The critical function of dihydroorotate dehydrogenase (DHODH) in pyrimidine synthesis attracted a great interest throughout beyond decades. Inhibitors of human DHODH (hDHODH) have validated efficacy for remedy of many immunological diseases. Brequinar and leflunomide are examples of such compounds. However, most of such immunosuppressive medications suffer from a lot of side effects and accompanied by adverse metabolic disturbances and toxicities. So that, immunomodulation utilizing natural products received the attention of many researchers. In this study, computer-aided molecular docking, molecular dynamic (MD) simulations and biochemical testing were utilized to find new pharmacologically active chemical entities from natural sources to combat immunosuppressive diseases. More specifically, Glide docking was used for a structure-based virtual screening of in-house 3D database of compounds retrieved from some traditionally known immunomodulatory plants surveyed from literature. The top five scored plants were found to be Zingiber officinale, Curcuma longa, Glycyrrhiza glabra, Allium sativum and Olea europaea. In vitro hDHODH inhibitory assays illustrated the ability of Allium sativum and silymarin standard hits; specifically, silibinin, to significantly inhibit the hDHODH enzyme. Molecular docking and MD simulations revealed a strong binding of the discovered hits within the active site. Following that, the most promising hits were tested separately with brequinar in a fixed-ratio combination setting to assess their combined effects on hDHODH catalytic inhibition. The binary combination of silibinin and brequinar revealed that in this combination, brequinar could be utilized at a dose 9.33-fold less when compared to its single-use to produce 99% inhibition for hDHODH enzyme. These findings confirmed that this binary mixture is an excellent combination providing better therapeutic effects and lower side effects.

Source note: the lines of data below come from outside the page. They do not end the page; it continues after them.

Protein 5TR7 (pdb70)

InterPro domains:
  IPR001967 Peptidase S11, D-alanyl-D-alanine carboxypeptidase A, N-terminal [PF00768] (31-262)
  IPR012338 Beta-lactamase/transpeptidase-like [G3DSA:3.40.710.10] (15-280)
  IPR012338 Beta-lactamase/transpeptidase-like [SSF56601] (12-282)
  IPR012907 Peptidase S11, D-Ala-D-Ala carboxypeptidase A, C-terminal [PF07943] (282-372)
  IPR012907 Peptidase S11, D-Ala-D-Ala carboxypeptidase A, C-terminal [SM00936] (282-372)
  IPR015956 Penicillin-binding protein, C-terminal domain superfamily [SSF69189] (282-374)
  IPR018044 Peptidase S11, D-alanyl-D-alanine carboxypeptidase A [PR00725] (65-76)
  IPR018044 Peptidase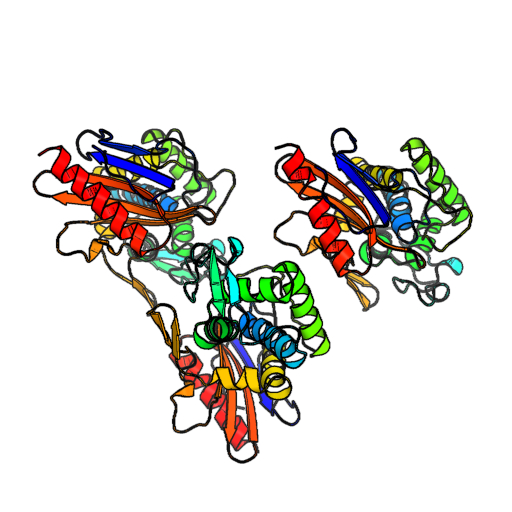 S11, D-alanyl-D-alanine carboxypeptidase A [PR00725] (121-138)
  IPR018044 Peptidase S11, D-alanyl-D-alanine carboxypeptidase A [PR00725] (148-161)
  IPR037167 D-Ala-D-Ala carboxypeptidase, C-terminal domain superfamily [G3DSA:2.60.410.10] (282-372)

CATH classification: 3.40.710.10

Structure (mmCIF, N/CA/C/O backbone):
data_5TR7
#
_entry.id   5TR7
#
_cell.length_a   88.749
_cell.length_b   88.749
_cell.length_c   85.425
_cell.angle_alpha   90.00
_cell.angle_beta   90.00
_cell.angle_gamma   120.00
#
_symmetry.space_group_name_H-M   'P 31'
#
loop_
_entity.id
_entity.type
_entity.pdbx_description
1 polymer 'D-alanyl-D-alanine carboxypeptidase'
2 non-polymer DI(HYDROXYETHYL)ETHER
3 non-polymer 'NITRITE ION'
4 non-polymer GLYCEROL
5 water water
#
loop_
_atom_site.group_PDB
_atom_site.id
_atom_site.type_symbol
_atom_site.label_atom_id
_atom_site.label_alt_id
_atom_site.label_comp_id
_atom_site.label_asym_id
_atom_site.label_entity_id
_atom_site.label_seq_id
_atom_site.pdbx_PDB_ins_code
_atom_site.Cartn_x
_atom_site.Cartn_y
_atom_site.Cartn_z
_atom_site.occupancy
_atom_site.B_iso_or_equiv
_atom_site.auth_seq_id
_atom_site.auth_comp_id
_atom_site.auth_asym_id
_atom_site.auth_atom_id
_atom_site.pdbx_PDB_model_num
ATOM 1 N N . ASP A 1 2 ? -41.740 55.302 26.975 1.00 108.18 33 ASP A N 1
ATOM 2 C CA . ASP A 1 2 ? -41.236 54.063 26.283 1.00 112.26 33 ASP A CA 1
ATOM 3 C C . ASP A 1 2 ? -41.345 54.140 24.790 1.00 111.93 33 ASP A C 1
ATOM 4 O O . ASP A 1 2 ? -42.389 53.784 24.226 1.00 96.30 33 ASP A O 1
ATOM 9 N N . ALA A 1 3 ? -40.213 54.513 24.216 1.00 128.58 34 ALA A N 1
ATOM 10 C CA . ALA A 1 3 ? -40.222 54.674 22.763 1.00 111.88 34 ALA A CA 1
ATOM 11 C C . ALA A 1 3 ? -40.597 53.318 22.205 1.00 106.26 34 ALA A C 1
ATOM 12 O O . ALA A 1 3 ? -40.198 52.308 22.765 1.00 106.22 34 ALA A O 1
ATOM 14 N N . PRO A 1 4 ? -41.385 53.276 21.125 1.00 104.83 35 PRO A N 1
ATOM 15 C CA . PRO A 1 4 ? -41.735 51.963 20.604 1.00 101.66 35 PRO A CA 1
ATOM 16 C C . PRO A 1 4 ? -40.605 51.440 19.730 1.00 86.58 35 PRO A C 1
ATOM 17 O O . PRO A 1 4 ? -39.584 52.132 19.531 1.00 77.27 35 PRO A O 1
ATOM 21 N N . GLN A 1 5 ? -40.770 50.200 19.286 1.00 77.86 36 GLN A N 1
ATOM 22 C CA . GLN A 1 5 ? -39.801 49.576 18.429 1.00 76.73 36 GLN A CA 1
ATOM 23 C C . GLN A 1 5 ? -40.264 49.819 17.053 1.00 68.11 36 GLN A C 1
ATOM 24 O O . GLN A 1 5 ? -41.440 49.685 16.744 1.00 70.95 36 GLN A O 1
ATOM 30 N N . ILE A 1 6 ? -39.313 50.229 16.232 1.00 61.79 37 ILE A N 1
ATOM 31 C CA . ILE A 1 6 ? -39.564 50.600 14.883 1.00 59.08 37 ILE A CA 1
ATOM 32 C C . ILE A 1 6 ? -38.769 49.690 14.033 1.00 56.77 37 ILE A C 1
ATOM 33 O O . ILE A 1 6 ? -37.617 49.507 14.302 1.00 60.16 37 ILE A O 1
ATOM 38 N N . ALA A 1 7 ? -39.363 49.070 13.040 1.00 64.03 38 ALA A N 1
ATOM 39 C CA . ALA A 1 7 ? -38.621 48.121 12.173 1.00 60.88 38 ALA A CA 1
ATOM 40 C C . ALA A 1 7 ? -37.879 48.923 11.086 1.00 58.87 38 ALA A C 1
ATOM 41 O O . ALA A 1 7 ? -38.319 49.019 9.944 1.00 55.48 38 ALA A O 1
ATOM 43 N N . ALA A 1 8 ? -36.739 49.505 11.436 1.00 59.38 39 ALA A N 1
ATOM 44 C CA . ALA A 1 8 ? -36.010 50.305 10.491 1.00 57.44 39 ALA A CA 1
ATOM 45 C C . ALA A 1 8 ? -34.567 50.322 10.902 1.00 56.94 39 ALA A C 1
ATOM 46 O O . ALA A 1 8 ? -34.282 50.209 12.060 1.00 56.15 39 ALA A O 1
ATOM 48 N N . LYS A 1 9 ? -33.652 50.521 9.965 1.00 52.32 40 LYS A N 1
ATOM 49 C CA . LYS A 1 9 ? -32.226 50.537 10.299 1.00 64.17 40 LYS A CA 1
ATOM 50 C C . LYS A 1 9 ? -31.814 51.796 11.100 1.00 56.78 40 LYS A C 1
ATOM 51 O O . LYS A 1 9 ? -30.928 51.738 11.943 1.00 62.60 40 LYS A O 1
ATOM 57 N N . GLY A 1 10 ? -32.478 52.912 10.864 1.00 54.99 41 GLY A N 1
ATOM 58 C CA . GLY A 1 10 ? -32.233 54.130 11.614 1.00 58.65 41 GLY A CA 1
ATOM 59 C C . GLY A 1 10 ? -33.460 55.038 11.612 1.00 52.33 41 GLY A C 1
ATOM 60 O O . GLY A 1 10 ? -34.209 55.037 10.659 1.00 52.26 41 GLY A O 1
ATOM 61 N N . TYR A 1 11 ? -33.682 55.792 12.673 1.00 52.50 42 TYR A N 1
ATOM 62 C CA . TYR A 1 11 ? -34.778 56.743 12.660 1.00 54.48 42 TYR A CA 1
ATOM 63 C C . TYR A 1 11 ? -34.569 57.837 13.634 1.00 53.22 42 TYR A C 1
ATOM 64 O O . TYR A 1 11 ? -33.706 57.751 14.520 1.00 54.05 42 TYR A O 1
ATOM 73 N N . VAL A 1 12 ? -35.331 58.903 13.407 1.00 54.31 43 VAL A N 1
ATOM 74 C CA . VAL A 1 12 ? -35.361 60.025 14.322 1.00 51.98 43 VAL A CA 1
ATOM 75 C C . VAL A 1 12 ? -36.734 60.617 14.331 1.00 49.31 43 VAL A C 1
ATOM 76 O O . VAL A 1 12 ? -37.400 60.648 13.305 1.00 58.06 43 VAL A O 1
ATOM 80 N N . LEU A 1 13 ? -37.181 61.055 15.488 1.00 51.64 44 LEU A N 1
ATOM 81 C CA . LEU A 1 13 ? -38.458 61.695 15.610 1.00 49.60 44 LEU A CA 1
ATOM 82 C C . LEU A 1 13 ? -38.145 62.995 16.267 1.00 51.08 44 LEU A C 1
ATOM 83 O O . LEU A 1 13 ? -37.563 63.016 17.301 1.00 57.97 44 LEU A O 1
ATOM 88 N N . MET A 1 14 ? -38.548 64.087 15.665 1.00 54.51 45 MET A N 1
ATOM 89 C CA . MET A 1 14 ? -38.226 65.404 16.176 1.00 54.88 45 MET A CA 1
ATOM 90 C C . MET A 1 14 ? -39.417 66.295 16.298 1.00 49.79 45 MET A C 1
ATOM 91 O O . MET A 1 14 ? -40.280 66.316 15.425 1.00 59.63 45 MET A O 1
ATOM 96 N N . ASP A 1 15 ? -39.465 67.014 17.403 1.00 53.28 46 ASP A N 1
ATOM 97 C CA . ASP A 1 15 ? -40.485 68.045 17.597 1.00 58.99 46 ASP A CA 1
ATOM 98 C C . ASP A 1 15 ? -40.087 69.226 16.679 1.00 56.30 46 ASP A C 1
ATOM 99 O O . ASP A 1 15 ? -39.004 69.763 16.813 1.00 53.87 46 ASP A O 1
ATOM 104 N N . TYR A 1 16 ? -40.968 69.614 15.768 1.00 54.85 47 TYR A N 1
ATOM 105 C CA . TYR A 1 16 ? -40.698 70.679 14.845 1.00 46.72 47 TYR A CA 1
ATOM 106 C C . TYR A 1 16 ? -40.451 71.979 15.545 1.00 51.65 47 TYR A C 1
ATOM 107 O O . TYR A 1 16 ? -39.616 72.736 15.093 1.00 55.74 47 TYR A O 1
ATOM 116 N N . HIS A 1 17 ? -41.200 72.283 16.604 1.00 51.49 48 HIS A N 1
ATOM 117 C CA . HIS A 1 17 ? -41.070 73.579 17.276 1.00 58.75 48 HIS A CA 1
ATOM 118 C C . HIS A 1 17 ? -39.699 73.839 17.927 1.00 62.07 48 HIS A C 1
ATOM 119 O O . HIS A 1 17 ? -39.017 74.786 17.570 1.00 60.23 48 HIS A O 1
ATOM 126 N N . SER A 1 18 ? -39.306 72.981 18.847 1.00 63.23 49 SER A N 1
ATOM 127 C CA . SER A 1 18 ? -38.053 73.142 19.585 1.00 62.80 49 SER A CA 1
ATOM 128 C C . SER A 1 18 ? -36.888 72.468 18.940 1.00 55.81 49 SER A C 1
ATOM 129 O O . SER A 1 18 ? -35.768 72.781 19.264 1.00 62.85 49 SER A O 1
ATOM 132 N N . GLY A 1 19 ? -37.136 71.519 18.062 1.00 56.36 50 GLY A N 1
ATOM 133 C CA . GLY A 1 19 ? -36.043 70.738 17.453 1.00 52.58 50 GLY A CA 1
ATOM 134 C C . GLY A 1 19 ? -35.564 69.603 18.330 1.00 55.45 50 GLY A C 1
ATOM 135 O O . GLY A 1 19 ? -34.595 68.906 18.014 1.00 61.93 50 GLY A O 1
ATOM 136 N N . LYS A 1 20 ? -36.266 69.378 19.422 1.00 56.43 51 LYS A N 1
ATOM 137 C CA . LYS A 1 20 ? -35.929 68.297 20.337 1.00 60.02 51 LYS A CA 1
ATOM 138 C C . LYS A 1 20 ? -36.198 66.881 19.773 1.00 54.49 51 LYS A C 1
ATOM 139 O O . LYS A 1 20 ? -37.247 66.623 19.227 1.00 55.16 51 LYS A O 1
ATOM 145 N N . VAL A 1 21 ? -35.235 65.971 19.947 1.00 53.52 52 VAL A N 1
ATOM 146 C CA . VAL A 1 21 ? -35.313 64.598 19.510 1.00 54.63 52 VAL A CA 1
ATOM 147 C C . VAL A 1 21 ? -36.102 63.831 20.560 1.00 55.99 52 VAL A C 1
ATOM 148 O O . VAL A 1 21 ? -35.692 63.755 21.669 1.00 61.14 52 VAL A O 1
ATOM 152 N N . LEU A 1 22 ? -37.219 63.253 20.176 1.00 63.65 53 LEU A N 1
ATOM 153 C CA . LEU A 1 22 ? -38.078 62.515 21.096 1.00 62.13 53 LEU A CA 1
ATOM 154 C C . LEU A 1 22 ? -37.728 61.036 21.128 1.00 55.86 53 LEU A C 1
ATOM 155 O O . LEU A 1 22 ? -37.998 60.383 22.084 1.00 56.27 53 LEU A O 1
ATOM 160 N N . ALA A 1 23 ? -37.221 60.510 20.018 1.00 61.28 54 ALA A N 1
ATOM 161 C CA . ALA A 1 23 ? -36.769 59.120 19.955 1.00 62.77 54 ALA A CA 1
ATOM 162 C C . ALA A 1 23 ? -35.827 59.021 18.776 1.00 60.92 54 ALA A C 1
ATOM 163 O O . ALA A 1 23 ? -35.925 59.808 17.825 1.00 60.81 54 ALA A O 1
ATOM 165 N N . GLU A 1 24 ? -34.974 58.014 18.793 1.00 61.71 55 GLU A N 1
ATOM 166 C CA . GLU A 1 24 ? -34.027 57.818 17.709 1.00 64.46 55 GLU A CA 1
ATOM 167 C C . GLU A 1 24 ? -33.304 56.509 17.786 1.00 59.77 55 GLU A C 1
ATOM 168 O O . GLU A 1 24 ? -33.216 55.931 18.841 1.00 63.33 55 GLU A O 1
ATOM 174 N N . LYS A 1 25 ? -32.740 56.109 16.656 1.00 61.01 56 LYS A N 1
ATOM 175 C CA . LYS A 1 25 ? -31.904 54.939 16.539 1.00 61.18 56 LYS A CA 1
ATOM 176 C C . LYS A 1 25 ? -30.906 55.249 15.428 1.00 63.87 56 LYS A C 1
ATOM 177 O O . LYS A 1 25 ? -31.288 55.741 14.350 1.00 56.56 56 LYS A O 1
ATOM 183 N N . GLU A 1 26 ? -29.617 55.083 15.709 1.00 62.58 57 GLU A N 1
ATOM 184 C CA . GLU A 1 26 ? -28.587 55.341 14.699 1.00 65.21 57 GLU A CA 1
ATOM 185 C C . GLU A 1 26 ? -28.738 56.721 14.058 1.00 58.84 57 GLU A C 1
ATOM 186 O O . GLU A 1 26 ? -28.454 56.928 12.885 1.00 64.80 57 GLU A O 1
ATOM 192 N N . MET A 1 27 ? -29.193 57.649 14.875 1.00 61.40 58 MET A N 1
ATOM 193 C CA . MET A 1 27 ? -29.502 59.014 14.482 1.00 63.66 58 MET A CA 1
ATOM 194 C C . MET A 1 27 ? -28.379 59.747 13.704 1.00 65.53 58 MET A C 1
ATOM 195 O O . MET A 1 27 ? -28.648 60.503 12.754 1.00 60.44 58 MET A O 1
ATOM 200 N N . ASP A 1 28 ? -27.148 59.539 14.159 1.00 65.25 59 ASP A N 1
ATOM 201 C CA . ASP A 1 28 ? -26.013 60.199 13.561 1.00 68.33 59 ASP A CA 1
ATOM 202 C C . ASP A 1 28 ? -25.145 59.241 12.769 1.00 74.95 59 ASP A C 1
ATOM 203 O O . ASP A 1 28 ? -24.001 59.584 12.450 1.00 68.87 59 ASP A O 1
ATOM 208 N N . THR A 1 29 ? -25.668 58.076 12.383 1.00 69.82 60 THR A N 1
ATOM 209 C CA . THR A 1 29 ? -24.787 57.227 11.604 1.00 68.50 60 THR A CA 1
ATOM 210 C C . THR A 1 29 ? -25.074 57.379 10.081 1.00 69.22 60 THR A C 1
ATOM 211 O O . THR A 1 29 ? -26.225 57.398 9.598 1.00 81.62 60 THR A O 1
ATOM 215 N N . LYS A 1 30 ? -23.985 57.550 9.359 1.00 67.85 61 LYS A N 1
ATOM 216 C CA . LYS A 1 30 ? -23.962 57.782 7.923 1.00 72.79 61 LYS A CA 1
ATOM 217 C C . LYS A 1 30 ? -24.564 56.716 7.069 1.00 74.10 61 LYS A C 1
ATOM 218 O O . LYS A 1 30 ? -24.368 55.525 7.290 1.00 73.00 61 LYS A O 1
ATOM 224 N N . LEU A 1 31 ? -25.295 57.213 6.079 1.00 74.84 62 LEU A N 1
ATOM 225 C CA . LEU A 1 31 ? -26.047 56.457 5.110 1.00 70.86 62 LEU A CA 1
ATOM 226 C C . LEU A 1 31 ? -26.012 57.197 3.799 1.00 67.96 62 LEU A C 1
ATOM 227 O O . LEU A 1 31 ? -25.787 58.395 3.743 1.00 70.85 62 LEU A O 1
ATOM 232 N N . SER A 1 32 ? -26.465 56.476 2.793 1.00 68.92 63 SER A N 1
ATOM 233 C CA . SER A 1 32 ? -26.576 56.952 1.446 1.00 67.55 63 SER A CA 1
ATOM 234 C C . SER A 1 32 ? -28.065 57.411 1.408 1.00 61.41 63 SER A C 1
ATOM 235 O O . SER A 1 32 ? -28.960 56.635 1.635 1.00 66.31 63 SER A O 1
ATOM 238 N N . PRO A 1 33 ? -28.331 58.715 1.224 1.00 64.76 64 PRO A N 1
ATOM 239 C CA . PRO A 1 33 ? -29.717 59.232 1.301 1.00 65.47 64 PRO A CA 1
ATOM 240 C C . PRO A 1 33 ? -30.572 59.072 0.060 1.00 62.74 64 PRO A C 1
ATOM 241 O O . PRO A 1 33 ? -31.817 59.171 0.113 1.00 59.76 64 PRO A O 1
ATOM 245 N N . ALA A 1 34 ? -29.885 58.842 -1.048 1.00 57.66 65 ALA A N 1
ATOM 246 C CA . ALA A 1 34 ? -30.518 58.577 -2.315 1.00 60.63 65 ALA A CA 1
ATOM 247 C C . ALA A 1 34 ? -31.498 59.673 -2.663 1.00 57.36 65 ALA A C 1
ATOM 248 O O . ALA A 1 34 ? -31.227 60.851 -2.498 1.00 58.10 65 ALA A O 1
ATOM 250 N N . SER A 1 35 ? -32.686 59.282 -3.043 1.00 60.17 66 SER A N 1
ATOM 251 C CA . SER A 1 35 ? -33.648 60.248 -3.540 1.00 59.09 66 SER A CA 1
ATOM 252 C C . SER A 1 35 ? -34.065 61.297 -2.468 1.00 59.92 66 SER A C 1
ATOM 253 O O . SER A 1 35 ? -34.685 62.319 -2.794 1.00 56.68 66 SER A O 1
ATOM 256 N N . LEU A 1 36 ? -33.682 61.093 -1.206 1.00 57.83 67 LEU A N 1
ATOM 257 C CA . LEU A 1 36 ? -34.028 62.086 -0.194 1.00 59.08 67 LEU A CA 1
ATOM 258 C C . LEU A 1 36 ? -33.151 63.322 -0.435 1.00 61.64 67 LEU A C 1
ATOM 259 O O . LEU A 1 36 ? -33.479 64.410 0.037 1.00 55.06 67 LEU A O 1
ATOM 264 N N . THR A 1 37 ? -32.070 63.131 -1.201 1.00 53.90 68 THR A N 1
ATOM 265 C CA . THR A 1 37 ? -31.212 64.246 -1.628 1.00 58.18 68 THR A CA 1
ATOM 266 C C . THR A 1 37 ? -32.051 65.343 -2.336 1.00 53.63 68 THR A C 1
ATOM 267 O O . THR A 1 37 ? -31.708 66.517 -2.320 1.00 54.65 68 THR A O 1
ATOM 271 N N . LYS A 1 38 ? -33.184 64.937 -2.900 1.00 55.86 69 LYS A N 1
ATOM 272 C CA . LYS A 1 38 ? -34.075 65.872 -3.601 1.00 50.83 69 LYS A CA 1
ATOM 273 C C . LYS A 1 38 ? -34.653 66.900 -2.685 1.00 56.97 69 LYS A C 1
ATOM 274 O O . LYS A 1 38 ? -35.023 68.005 -3.128 1.00 56.43 69 LYS A O 1
ATOM 280 N N . MET A 1 39 ? -34.723 66.587 -1.394 1.00 55.12 70 MET A N 1
ATOM 281 C CA . MET A 1 39 ? -35.169 67.610 -0.444 1.00 49.60 70 MET A CA 1
ATOM 282 C C . MET A 1 39 ? -34.177 68.773 -0.425 1.00 53.56 70 MET A C 1
ATOM 283 O O . MET A 1 39 ? -34.582 69.964 -0.312 1.00 43.49 70 MET A O 1
ATOM 288 N N . MET A 1 40 ? -32.886 68.459 -0.557 1.00 48.40 71 MET A N 1
ATOM 289 C CA . MET A 1 40 ? -31.889 69.549 -0.493 1.00 49.63 71 MET A CA 1
ATOM 290 C C . MET A 1 40 ? -31.989 70.352 -1.786 1.00 51.75 71 MET A C 1
ATOM 291 O O . MET A 1 40 ? -31.891 71.564 -1.796 1.00 56.20 71 MET A O 1
ATOM 296 N N . THR A 1 41 ? -32.219 69.661 -2.886 1.00 54.79 72 THR A N 1
ATOM 297 C CA . THR A 1 41 ? -32.343 70.326 -4.186 1.00 54.83 72 THR A CA 1
ATOM 298 C C . THR A 1 41 ? -33.523 71.286 -4.178 1.00 50.46 72 THR A C 1
ATOM 299 O O . THR A 1 41 ? -33.408 72.457 -4.597 1.00 52.72 72 THR A O 1
ATOM 303 N N . SER A 1 42 ? -34.646 70.818 -3.659 1.00 53.01 73 SER A N 1
ATOM 304 C CA . SER A 1 42 ? -35.844 71.664 -3.612 1.00 49.15 73 SER A CA 1
ATOM 305 C C . SER A 1 42 ? -35.623 72.797 -2.598 1.00 58.33 73 SER A C 1
ATOM 306 O O . SER A 1 42 ? -36.233 73.854 -2.738 1.00 47.78 73 SER A O 1
ATOM 309 N N . TYR A 1 43 ? -34.795 72.571 -1.575 1.00 60.94 74 TYR A N 1
ATOM 310 C CA . TYR A 1 43 ? -34.547 73.607 -0.584 1.00 53.01 74 TYR A CA 1
ATOM 311 C C . TYR A 1 43 ? -33.824 74.756 -1.278 1.00 57.05 74 TYR A C 1
ATOM 312 O O . TYR A 1 43 ? -34.225 75.926 -1.148 1.00 53.04 74 TYR A O 1
ATOM 321 N N . VAL A 1 44 ? -32.753 74.444 -2.009 1.00 57.63 75 VAL A N 1
ATOM 322 C CA . VAL A 1 44 ? -32.006 75.482 -2.730 1.00 55.08 75 VAL A CA 1
ATOM 323 C C . VAL A 1 44 ? -32.905 76.200 -3.744 1.00 54.31 75 VAL A C 1
ATOM 324 O O . VAL A 1 44 ? -32.938 77.433 -3.819 1.00 53.98 75 VAL A O 1
ATOM 328 N N . ILE A 1 45 ? -33.687 75.422 -4.495 1.00 55.41 76 ILE A N 1
ATOM 329 C CA . ILE A 1 45 ? -34.639 76.026 -5.455 1.00 54.15 76 ILE A CA 1
ATOM 330 C C . ILE A 1 45 ? -35.610 76.992 -4.720 1.00 52.40 76 ILE A C 1
ATOM 331 O O . ILE A 1 45 ? -35.886 78.078 -5.167 1.00 51.47 76 ILE A O 1
ATOM 336 N N . GLY A 1 46 ? -36.074 76.605 -3.555 1.00 51.95 77 GLY A N 1
ATOM 337 C CA . GLY A 1 46 ? -37.021 77.420 -2.763 1.00 50.05 77 GLY A CA 1
ATOM 338 C C . GLY A 1 46 ? -36.371 78.736 -2.356 1.00 52.68 77 GLY A C 1
ATOM 339 O O . GLY A 1 46 ? -36.978 79.817 -2.465 1.00 51.37 77 GLY A O 1
ATOM 340 N N . GLN A 1 47 ? -35.115 78.665 -1.947 1.00 54.21 78 GLN A N 1
ATOM 341 C CA . GLN A 1 47 ? -34.441 79.898 -1.603 1.00 52.11 78 GLN A CA 1
ATOM 342 C C . GLN A 1 47 ? -34.276 80.803 -2.796 1.00 51.50 78 GLN A C 1
ATOM 343 O O . GLN A 1 47 ? -34.499 82.024 -2.680 1.00 63.56 78 GLN A O 1
ATOM 349 N N . GLU A 1 48 ? -33.946 80.229 -3.966 1.00 55.82 79 GLU A N 1
ATOM 350 C CA . GLU A 1 48 ? -33.758 81.029 -5.159 1.00 54.95 79 GLU A CA 1
ATOM 351 C C . GLU A 1 48 ? -35.042 81.691 -5.586 1.00 52.81 79 GLU A C 1
ATOM 352 O O . GLU A 1 48 ? -35.018 82.834 -6.041 1.00 55.85 79 GLU A O 1
ATOM 358 N N . VAL A 1 49 ? -36.159 80.977 -5.483 1.00 51.23 80 VAL A N 1
ATOM 359 C CA . VAL A 1 49 ? -37.492 81.545 -5.816 1.00 49.03 80 VAL A CA 1
ATOM 360 C C . VAL A 1 49 ? -37.837 82.658 -4.830 1.00 50.44 80 VAL A C 1
ATOM 361 O O . VAL A 1 49 ? -38.230 83.711 -5.246 1.00 59.24 80 VAL A O 1
ATOM 365 N N . LYS A 1 50 ? -37.647 82.466 -3.517 1.00 57.06 81 LYS A N 1
ATOM 366 C CA . LYS A 1 50 ? -37.976 83.525 -2.565 1.00 58.80 81 LYS A CA 1
ATOM 367 C C . LYS A 1 50 ? -37.200 84.772 -2.786 1.00 61.37 81 LYS A C 1
ATOM 368 O O . LYS A 1 50 ? -37.737 85.844 -2.628 1.00 61.12 81 LYS A O 1
ATOM 374 N N . ARG A 1 51 ? -35.918 84.633 -3.080 1.00 63.08 82 ARG A N 1
ATOM 375 C CA . ARG A 1 51 ? -35.113 85.832 -3.314 1.00 64.92 82 ARG A CA 1
ATOM 376 C C . ARG A 1 51 ? -35.328 86.442 -4.673 1.00 63.93 82 ARG A C 1
ATOM 377 O O . ARG A 1 51 ? -34.737 87.444 -4.962 1.00 62.71 82 ARG A O 1
ATOM 385 N N . GLY A 1 52 ? -36.140 85.827 -5.544 1.00 60.26 83 GLY A N 1
ATOM 386 C CA . GLY A 1 52 ? -36.330 86.427 -6.868 1.00 60.01 83 GLY A CA 1
ATOM 387 C C . GLY A 1 52 ? -35.224 86.172 -7.898 1.00 57.35 83 GLY A C 1
ATOM 388 O O . GLY A 1 52 ? -35.227 86.799 -8.907 1.00 58.09 83 GLY A O 1
ATOM 389 N N . ASN A 1 53 ? -34.316 85.220 -7.687 1.00 59.25 84 ASN A N 1
ATOM 390 C CA . ASN A 1 53 ? -33.263 84.955 -8.697 1.00 62.75 84 ASN A CA 1
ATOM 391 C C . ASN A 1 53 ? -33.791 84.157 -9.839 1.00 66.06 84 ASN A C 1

在随后的几十年中，二氢乳清酸脱氢酶 (DHODH) 在嘧啶合成中的关键功能引起了人们的极大兴趣。人 DHODH 抑制剂 (hDHODH) 已验证了治疗许多免疫疾病的功效。Brequinar 和来氟米特是此类化合物的例子。然而，大多数此类免疫抑制药物都有很多副作用，并伴有不良的代谢紊乱和毒性。因此，利用天然产物进行免疫调节受到了众多研究者的关注。在这项研究中，利用计算机辅助分子对接、分子动力学 (MD) 模拟和生化测试从天然来源中寻找新的具有药理活性的化学实体来对抗免疫抑制疾病。进一步来说，Glide 对接用于基于结构的虚拟筛选内部 3D 化合物数据库，这些化合物是从文献中调查的一些传统上已知的免疫调节植物中检索到的。发现得分前五名的植物是生姜、姜黄、光果甘草、大蒜和油橄榄。体外 hDHODH 抑制测定说明了大蒜和水飞蓟素标准命中的能力；具体而言，水飞蓟宾可显着抑制 hDHODH 酶。分子对接和 MD 模拟揭示了在活性位点内发现的命中的强烈结合。之后，最有希望的命中在固定比例组合设置中分别与 brequinar 进行测试，以评估它们对 hDHODH 催化抑制的综合影响。水飞蓟宾和 brequinar 的二元组合表明，在这种组合中，brequinar 的使用剂量比其单次使用低 9.33 倍，对 hDHODH 酶产生 99% 的抑制。这些发现证实，这种二元混合物是一种极好的组合，可提供更好的治疗效果和更低的副作用。